The case scenario is that I have measurements of p correlated variables (from the curves describing the movement of a body segment for each time instant during a particular movement) for n individuals considered 'normal' and I would like to devise an 'abnormality metric' based on this normal population to evaluate the distance of new subjects ('patients') to the 'normal pattern'.

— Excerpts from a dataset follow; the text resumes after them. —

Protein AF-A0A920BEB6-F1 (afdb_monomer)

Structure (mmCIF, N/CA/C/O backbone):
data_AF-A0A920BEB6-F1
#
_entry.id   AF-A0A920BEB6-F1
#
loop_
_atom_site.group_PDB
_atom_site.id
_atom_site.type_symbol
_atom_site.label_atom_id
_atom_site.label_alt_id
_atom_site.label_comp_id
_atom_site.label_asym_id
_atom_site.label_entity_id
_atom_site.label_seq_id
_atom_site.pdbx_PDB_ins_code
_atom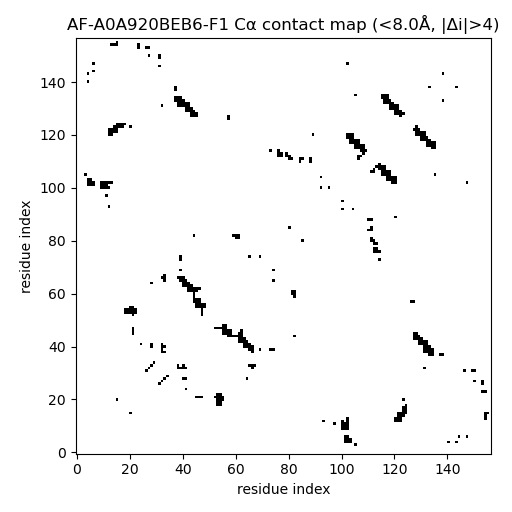_site.Cartn_x
_atom_site.Cartn_y
_atom_site.Cartn_z
_atom_site.occupancy
_atom_site.B_iso_or_equiv
_atom_site.auth_seq_id
_atom_site.auth_comp_id
_atom_site.auth_asym_id
_atom_site.auth_atom_id
_atom_site.pdbx_PDB_model_num
ATOM 1 N N . MET A 1 1 ? -13.235 5.253 21.611 1.00 35.06 1 MET A N 1
ATOM 2 C CA . MET A 1 1 ? -12.164 5.381 20.603 1.00 35.06 1 MET A CA 1
ATOM 3 C C . MET A 1 1 ? -11.874 3.972 20.135 1.00 35.06 1 MET A C 1
ATOM 5 O O . MET A 1 1 ? -11.751 3.119 20.997 1.00 35.06 1 MET A O 1
ATOM 9 N N . LYS A 1 2 ? -11.942 3.681 18.830 1.00 37.34 2 LYS A N 1
ATOM 10 C CA . LYS A 1 2 ? -11.551 2.354 18.335 1.00 37.34 2 LYS A CA 1
ATOM 11 C C . LYS A 1 2 ? -10.035 2.280 18.493 1.00 37.34 2 LYS A C 1
ATOM 13 O O . LYS A 1 2 ? -9.339 3.067 17.859 1.00 37.34 2 LYS A O 1
ATOM 18 N N . ASP A 1 3 ? -9.584 1.435 19.409 1.00 40.62 3 ASP A N 1
ATOM 19 C CA . ASP A 1 3 ? -8.176 1.276 19.748 1.00 40.62 3 ASP A CA 1
ATOM 20 C C . ASP A 1 3 ? -7.371 0.928 18.489 1.00 40.62 3 ASP A C 1
ATOM 22 O O . ASP A 1 3 ? -7.762 0.070 17.693 1.00 40.62 3 ASP A O 1
ATOM 26 N N . PHE A 1 4 ? -6.287 1.671 18.275 1.00 55.22 4 PHE A N 1
ATOM 27 C CA . PHE A 1 4 ? -5.351 1.447 17.182 1.00 55.22 4 PHE A CA 1
ATOM 28 C C . PHE A 1 4 ? -4.736 0.053 17.344 1.00 55.22 4 PHE A C 1
ATOM 30 O O . PHE A 1 4 ? -4.299 -0.309 18.433 1.00 55.22 4 PHE A O 1
ATOM 37 N N . HIS A 1 5 ? -4.725 -0.742 16.273 1.00 56.16 5 HIS A N 1
ATOM 38 C CA . HIS A 1 5 ? -4.120 -2.069 16.301 1.00 56.16 5 HIS A CA 1
ATOM 39 C C . HIS A 1 5 ? -2.597 -1.941 16.410 1.00 56.16 5 HIS A C 1
ATOM 41 O O . HIS A 1 5 ? -1.913 -1.652 15.426 1.00 56.16 5 HIS A O 1
ATOM 47 N N . THR A 1 6 ? -2.070 -2.193 17.600 1.00 52.72 6 THR A N 1
ATOM 48 C CA . THR A 1 6 ? -0.654 -2.468 17.844 1.00 52.72 6 THR A CA 1
ATOM 49 C C . THR A 1 6 ? -0.496 -3.978 17.958 1.00 52.72 6 THR A C 1
ATOM 51 O O . THR A 1 6 ? -1.019 -4.588 18.892 1.00 52.72 6 THR A O 1
ATOM 54 N N . SER A 1 7 ? 0.198 -4.607 17.005 1.00 52.34 7 SER A N 1
ATOM 55 C CA . SER A 1 7 ? 0.612 -5.997 17.199 1.00 52.34 7 SER A CA 1
ATOM 56 C C . SER A 1 7 ? 1.606 -6.067 18.368 1.00 52.34 7 SER A C 1
ATOM 58 O O . SER A 1 7 ? 2.263 -5.083 18.716 1.00 52.34 7 SER A O 1
ATOM 60 N N . ILE A 1 8 ? 1.742 -7.246 18.980 1.00 46.09 8 ILE A N 1
ATOM 61 C CA . ILE A 1 8 ? 2.668 -7.486 20.106 1.00 46.09 8 ILE A CA 1
ATOM 62 C C . ILE A 1 8 ? 4.136 -7.234 19.692 1.00 46.09 8 ILE A C 1
ATOM 64 O O . ILE A 1 8 ? 4.994 -6.993 20.540 1.00 46.09 8 ILE A O 1
ATOM 68 N N . ASN A 1 9 ? 4.429 -7.238 18.388 1.00 48.28 9 ASN A N 1
ATOM 69 C CA . ASN A 1 9 ? 5.744 -6.964 17.825 1.00 48.28 9 ASN A CA 1
ATOM 70 C C . ASN A 1 9 ? 5.736 -5.603 17.126 1.00 48.28 9 ASN A C 1
ATOM 72 O O . ASN A 1 9 ? 5.733 -5.545 15.899 1.00 48.28 9 ASN A O 1
ATOM 76 N N . ILE A 1 10 ? 5.767 -4.521 17.910 1.00 51.00 10 ILE A N 1
ATOM 77 C CA . ILE A 1 10 ? 5.957 -3.163 17.392 1.00 51.00 10 ILE A CA 1
ATOM 78 C C . ILE A 1 10 ? 7.279 -3.131 16.623 1.00 51.00 10 ILE A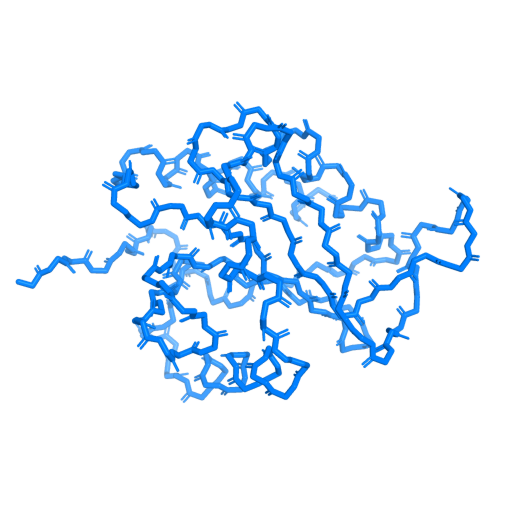 C 1
ATOM 80 O O . ILE A 1 10 ? 8.365 -3.106 17.207 1.00 51.00 10 ILE A O 1
ATOM 84 N N . ARG A 1 11 ? 7.205 -3.146 15.297 1.00 52.56 11 ARG A N 1
ATOM 85 C CA . ARG A 1 11 ? 8.311 -2.732 14.445 1.00 52.56 11 ARG A CA 1
ATOM 86 C C . ARG A 1 11 ? 7.740 -1.603 13.604 1.00 52.56 11 ARG A C 1
ATOM 88 O O . ARG A 1 11 ? 6.677 -1.753 13.025 1.00 52.56 11 ARG A O 1
ATOM 95 N N . GLY A 1 12 ? 8.403 -0.449 13.585 1.00 57.81 12 GLY A N 1
ATOM 96 C CA . GLY A 1 12 ? 8.006 0.647 12.697 1.00 57.81 12 GLY A CA 1
ATOM 97 C C . GLY A 1 12 ? 8.059 0.239 11.217 1.00 57.81 12 GLY A C 1
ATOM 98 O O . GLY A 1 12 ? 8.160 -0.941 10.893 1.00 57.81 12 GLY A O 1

Problem: $n<<p$ and the p variables are correlated
I thought of using pca to decorrelate and reduce the number of dimensions ( retain the first d components according to some criteria). But, when I calculate the Euclidean distance for each of the n=35 observations using the standardised coordinates (i.e. Mahalanobis distance) I get the exact same value for each observation.
I suspect this is one of the consequences of $n<<p$ of the original data since this is clearly not the case when $n>p$ (for example displayed here) I also checked that I do not get the same distance when I project a new observation on the standardised components and calculate the euclidean distance.
My questions are:
- Is there a theoretical result about this behavior (e.g. can I predict the value of the value for the distance for all points considering the covariance structure, n and p)?
- Should I be worried about my 'distance to the normal mean' metric?